In an essay about drawing his father’s face, just after the man has died, John Berger writes, “People talk of freshness of vision, of the intensity of seeing for the first time, but the intensity of seeing for the last time is, I believe, greater. Of all that I could see only the drawing would remain. I was the last to look on the face I was drawing. I wept whilst I strove to draw with complete objectivity.”

Berger says the drawing of his father’s face later became a site for many arrivals and departures of memory and feeling.

I see no faces in the clouds—or no faces there I can connect with those I love—but I draw the clouds to enter the stricken longing they can conjure in me, the light horizontal as the afternoon wanes, light seeming to lie down for the letting out of shadows. These particular skies are also haunted by a black-and-white photograph—I don’t recall where I saw it, if it exists at all—of tropical fishing piers beneath stratocumulus, in the 1930s or ’40s. That image puts me on a mental causeway, heading toward a house, far out on an island, where I’m expected, though I’ve yet to reach it.

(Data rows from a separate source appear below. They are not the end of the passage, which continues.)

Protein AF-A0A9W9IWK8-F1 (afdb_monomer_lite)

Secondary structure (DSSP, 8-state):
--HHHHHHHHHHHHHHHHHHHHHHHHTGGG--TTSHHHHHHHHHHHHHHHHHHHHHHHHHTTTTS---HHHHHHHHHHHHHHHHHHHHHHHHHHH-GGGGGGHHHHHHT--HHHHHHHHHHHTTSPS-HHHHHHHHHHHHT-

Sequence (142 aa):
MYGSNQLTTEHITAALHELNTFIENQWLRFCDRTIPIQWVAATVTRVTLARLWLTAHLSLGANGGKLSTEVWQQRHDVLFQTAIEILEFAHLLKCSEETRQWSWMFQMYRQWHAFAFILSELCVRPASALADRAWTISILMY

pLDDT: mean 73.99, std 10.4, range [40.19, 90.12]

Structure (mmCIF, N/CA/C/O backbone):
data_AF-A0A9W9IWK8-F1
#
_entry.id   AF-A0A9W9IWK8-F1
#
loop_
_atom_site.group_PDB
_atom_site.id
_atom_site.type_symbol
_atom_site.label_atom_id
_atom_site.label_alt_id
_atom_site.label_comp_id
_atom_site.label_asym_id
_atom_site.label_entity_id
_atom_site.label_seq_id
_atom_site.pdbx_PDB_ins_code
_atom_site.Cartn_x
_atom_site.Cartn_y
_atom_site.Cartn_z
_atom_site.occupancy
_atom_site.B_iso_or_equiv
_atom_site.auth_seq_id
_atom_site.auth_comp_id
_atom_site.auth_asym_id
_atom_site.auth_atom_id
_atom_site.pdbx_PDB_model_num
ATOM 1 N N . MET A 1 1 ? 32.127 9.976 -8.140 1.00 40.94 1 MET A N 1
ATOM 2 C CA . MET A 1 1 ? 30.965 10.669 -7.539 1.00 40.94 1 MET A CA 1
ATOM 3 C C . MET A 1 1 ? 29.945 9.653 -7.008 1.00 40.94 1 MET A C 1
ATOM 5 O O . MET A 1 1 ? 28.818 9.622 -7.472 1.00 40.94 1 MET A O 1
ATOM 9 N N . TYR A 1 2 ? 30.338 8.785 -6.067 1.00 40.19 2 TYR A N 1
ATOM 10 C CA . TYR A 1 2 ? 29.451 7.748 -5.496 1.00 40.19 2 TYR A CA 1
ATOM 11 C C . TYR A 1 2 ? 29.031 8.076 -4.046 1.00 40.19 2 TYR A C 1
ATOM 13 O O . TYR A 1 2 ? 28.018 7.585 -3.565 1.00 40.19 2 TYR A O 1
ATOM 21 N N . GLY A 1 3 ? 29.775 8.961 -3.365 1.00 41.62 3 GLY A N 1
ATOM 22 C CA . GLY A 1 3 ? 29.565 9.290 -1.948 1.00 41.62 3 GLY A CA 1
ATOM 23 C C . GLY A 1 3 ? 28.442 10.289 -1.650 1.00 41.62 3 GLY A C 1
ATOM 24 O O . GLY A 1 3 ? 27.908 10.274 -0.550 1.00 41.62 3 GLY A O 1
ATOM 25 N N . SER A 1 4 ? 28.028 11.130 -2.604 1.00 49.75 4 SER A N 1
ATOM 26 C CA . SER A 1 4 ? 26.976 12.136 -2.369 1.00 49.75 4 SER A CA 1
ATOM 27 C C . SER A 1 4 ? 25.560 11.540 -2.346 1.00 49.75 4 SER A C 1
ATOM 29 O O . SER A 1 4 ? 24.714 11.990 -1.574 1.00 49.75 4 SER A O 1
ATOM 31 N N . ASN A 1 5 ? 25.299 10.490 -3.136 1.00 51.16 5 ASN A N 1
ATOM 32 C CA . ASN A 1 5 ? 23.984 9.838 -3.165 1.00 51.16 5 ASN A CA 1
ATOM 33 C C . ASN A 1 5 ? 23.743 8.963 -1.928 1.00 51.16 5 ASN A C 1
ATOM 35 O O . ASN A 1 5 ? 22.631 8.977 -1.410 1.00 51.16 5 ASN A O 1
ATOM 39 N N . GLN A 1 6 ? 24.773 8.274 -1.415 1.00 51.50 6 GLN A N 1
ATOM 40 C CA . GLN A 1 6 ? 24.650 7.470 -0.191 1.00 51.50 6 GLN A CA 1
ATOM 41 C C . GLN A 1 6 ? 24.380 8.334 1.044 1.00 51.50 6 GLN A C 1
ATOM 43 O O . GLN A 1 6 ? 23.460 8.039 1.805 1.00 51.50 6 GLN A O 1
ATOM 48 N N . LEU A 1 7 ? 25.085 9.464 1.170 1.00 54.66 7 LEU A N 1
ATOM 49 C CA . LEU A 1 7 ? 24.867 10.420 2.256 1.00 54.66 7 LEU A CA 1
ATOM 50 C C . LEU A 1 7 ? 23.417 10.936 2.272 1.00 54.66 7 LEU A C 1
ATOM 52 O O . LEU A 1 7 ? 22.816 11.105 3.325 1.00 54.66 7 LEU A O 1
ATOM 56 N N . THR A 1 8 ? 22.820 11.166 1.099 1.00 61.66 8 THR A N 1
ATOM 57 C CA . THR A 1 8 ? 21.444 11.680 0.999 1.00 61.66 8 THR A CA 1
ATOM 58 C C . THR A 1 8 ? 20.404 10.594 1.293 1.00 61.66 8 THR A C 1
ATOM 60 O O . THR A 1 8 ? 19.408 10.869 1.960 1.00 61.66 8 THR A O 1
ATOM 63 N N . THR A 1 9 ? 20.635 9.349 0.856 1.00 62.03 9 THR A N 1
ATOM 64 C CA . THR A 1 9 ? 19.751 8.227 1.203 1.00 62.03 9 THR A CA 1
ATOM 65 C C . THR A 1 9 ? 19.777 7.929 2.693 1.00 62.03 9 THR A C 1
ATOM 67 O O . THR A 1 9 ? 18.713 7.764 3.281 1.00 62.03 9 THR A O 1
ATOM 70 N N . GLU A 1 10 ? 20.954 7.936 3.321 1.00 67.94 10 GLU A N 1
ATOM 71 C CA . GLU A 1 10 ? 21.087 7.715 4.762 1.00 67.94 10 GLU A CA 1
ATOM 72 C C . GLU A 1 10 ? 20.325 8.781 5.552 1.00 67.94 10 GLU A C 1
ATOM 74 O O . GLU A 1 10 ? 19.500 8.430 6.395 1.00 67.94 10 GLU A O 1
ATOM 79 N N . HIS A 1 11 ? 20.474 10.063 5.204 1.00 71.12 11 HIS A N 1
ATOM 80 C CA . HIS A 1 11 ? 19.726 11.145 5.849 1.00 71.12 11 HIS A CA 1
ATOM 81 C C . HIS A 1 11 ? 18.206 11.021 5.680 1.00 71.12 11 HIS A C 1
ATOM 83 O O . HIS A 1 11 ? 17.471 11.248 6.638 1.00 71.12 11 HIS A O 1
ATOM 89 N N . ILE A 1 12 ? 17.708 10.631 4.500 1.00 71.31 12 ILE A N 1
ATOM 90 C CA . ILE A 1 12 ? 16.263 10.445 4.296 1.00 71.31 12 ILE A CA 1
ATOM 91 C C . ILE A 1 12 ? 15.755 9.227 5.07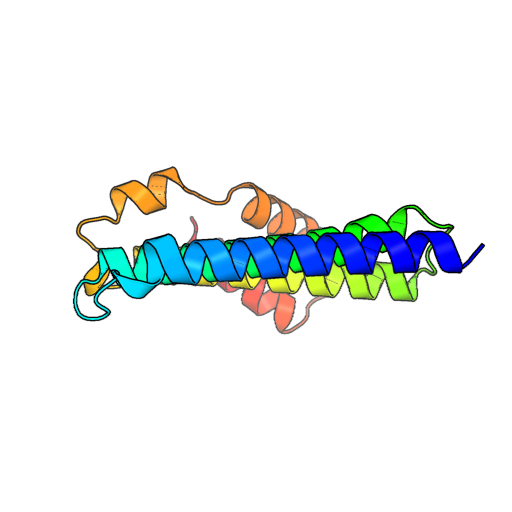0 1.00 71.31 12 ILE A C 1
ATOM 93 O O . ILE A 1 12 ? 14.691 9.291 5.681 1.00 71.31 12 ILE A O 1
ATOM 97 N N . THR A 1 13 ? 16.507 8.125 5.091 1.00 69.94 13 THR A N 1
ATOM 98 C CA . THR A 1 13 ? 16.130 6.951 5.888 1.00 69.94 13 THR A CA 1
ATOM 99 C C . THR A 1 13 ? 16.152 7.243 7.383 1.00 69.94 13 THR A C 1
ATOM 101 O O . THR A 1 13 ? 15.242 6.815 8.086 1.00 69.94 13 THR A O 1
ATOM 104 N N . ALA A 1 14 ? 17.121 8.030 7.853 1.00 76.88 14 ALA A N 1
ATOM 105 C CA . ALA A 1 14 ? 17.195 8.487 9.232 1.00 76.88 14 ALA A CA 1
ATOM 106 C C . ALA A 1 14 ? 16.009 9.398 9.574 1.00 76.88 14 ALA A C 1
ATOM 108 O O . ALA A 1 14 ? 15.344 9.163 10.577 1.00 76.88 14 ALA A O 1
ATOM 109 N N . ALA A 1 15 ? 15.668 10.354 8.705 1.00 76.88 15 ALA A N 1
ATOM 110 C CA . ALA A 1 15 ? 14.510 11.228 8.890 1.00 76.88 15 ALA A CA 1
ATOM 111 C C . ALA A 1 15 ? 13.181 10.453 8.866 1.00 76.88 15 ALA A C 1
ATOM 113 O O . ALA A 1 15 ? 12.289 10.722 9.664 1.00 76.88 15 ALA A O 1
ATOM 114 N N . LEU A 1 16 ? 13.037 9.454 7.991 1.00 77.12 16 LEU A N 1
ATOM 115 C CA . LEU A 1 16 ? 11.859 8.580 7.960 1.00 77.12 16 LEU A CA 1
ATOM 116 C C . LEU A 1 16 ? 11.771 7.687 9.196 1.00 77.12 16 LEU A C 1
ATOM 118 O O . LEU A 1 16 ? 10.676 7.459 9.704 1.00 77.12 16 LEU A O 1
ATOM 122 N N . HIS A 1 17 ? 12.906 7.199 9.690 1.00 77.31 17 HIS A N 1
ATOM 123 C CA . HIS A 1 17 ? 12.972 6.434 10.926 1.00 77.31 17 HIS A CA 1
ATOM 124 C C . HIS A 1 17 ? 12.619 7.305 12.138 1.00 77.31 17 HIS A C 1
ATOM 126 O O . HIS A 1 17 ? 11.848 6.882 13.000 1.00 77.31 17 HIS A O 1
ATOM 132 N N . GLU A 1 18 ? 13.127 8.535 12.195 1.00 81.25 18 GLU A N 1
ATOM 133 C CA . GLU A 1 18 ? 12.794 9.519 13.225 1.00 81.25 18 GLU A CA 1
ATOM 134 C C . GLU A 1 18 ? 11.306 9.883 13.182 1.00 81.25 18 GLU A C 1
ATOM 136 O O . GLU A 1 18 ? 10.637 9.836 14.213 1.00 81.25 18 GLU A O 1
ATOM 141 N N . LEU A 1 19 ? 10.750 10.125 11.990 1.00 78.50 19 LEU A N 1
ATOM 142 C CA . LEU A 1 19 ? 9.317 10.343 11.795 1.00 78.50 19 LEU A CA 1
ATOM 143 C C . LEU A 1 19 ? 8.492 9.139 12.243 1.00 78.50 19 LEU A C 1
ATOM 145 O O . LEU A 1 19 ? 7.499 9.321 12.942 1.00 78.50 19 LEU A O 1
ATOM 149 N N . ASN A 1 20 ? 8.897 7.918 11.887 1.00 76.38 20 ASN A N 1
ATOM 150 C CA . ASN A 1 20 ? 8.212 6.709 12.333 1.00 76.38 20 ASN A CA 1
ATOM 151 C C . ASN A 1 20 ? 8.246 6.595 13.862 1.00 76.38 20 ASN A C 1
ATOM 153 O O . ASN A 1 20 ? 7.209 6.392 14.480 1.00 76.38 20 ASN A O 1
ATOM 157 N N . THR A 1 21 ? 9.407 6.820 14.479 1.00 76.50 21 THR A N 1
ATOM 158 C CA . THR A 1 21 ? 9.592 6.764 15.937 1.00 76.50 21 THR A CA 1
ATOM 159 C C . THR A 1 21 ? 8.776 7.845 16.654 1.00 76.50 21 THR A C 1
ATOM 161 O O . THR A 1 21 ? 8.171 7.585 17.694 1.00 76.50 21 THR A O 1
ATOM 164 N N . PHE A 1 22 ? 8.712 9.056 16.095 1.00 80.06 22 PHE A N 1
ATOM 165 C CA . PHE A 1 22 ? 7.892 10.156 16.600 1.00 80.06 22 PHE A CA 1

My glance down Albany Avenue is a survey of Albany Avenues, of many looks there, sounds, contacts, some years—though without the confidence of a childhood place, that confidence sometimes declared “magical” when finally breached. The layered glance has a different itinerary than the eye bound for streets it will encounter for the first time, harboring in its field all the other streets it’s met for the first time. I understand better why there comes a day certain souls don’t want to leave a place, can’t leave it. I see it in the summer skies above Albany Avenue, and in those skies my pencil moves. I see it even among those first images in my Monteverde journal, among the pages where the text withdraws and finally vanishes, save for captions. There’s a portrait: “Chicken that marched just once past our fabulous, solitary lunch at El Tequila.” The grand, white hen with pink and blue beak gave me no more than a minute. I worked fast, to get her right, and did.

But there, too, curiously, just four months dead, is my aged mother in profile.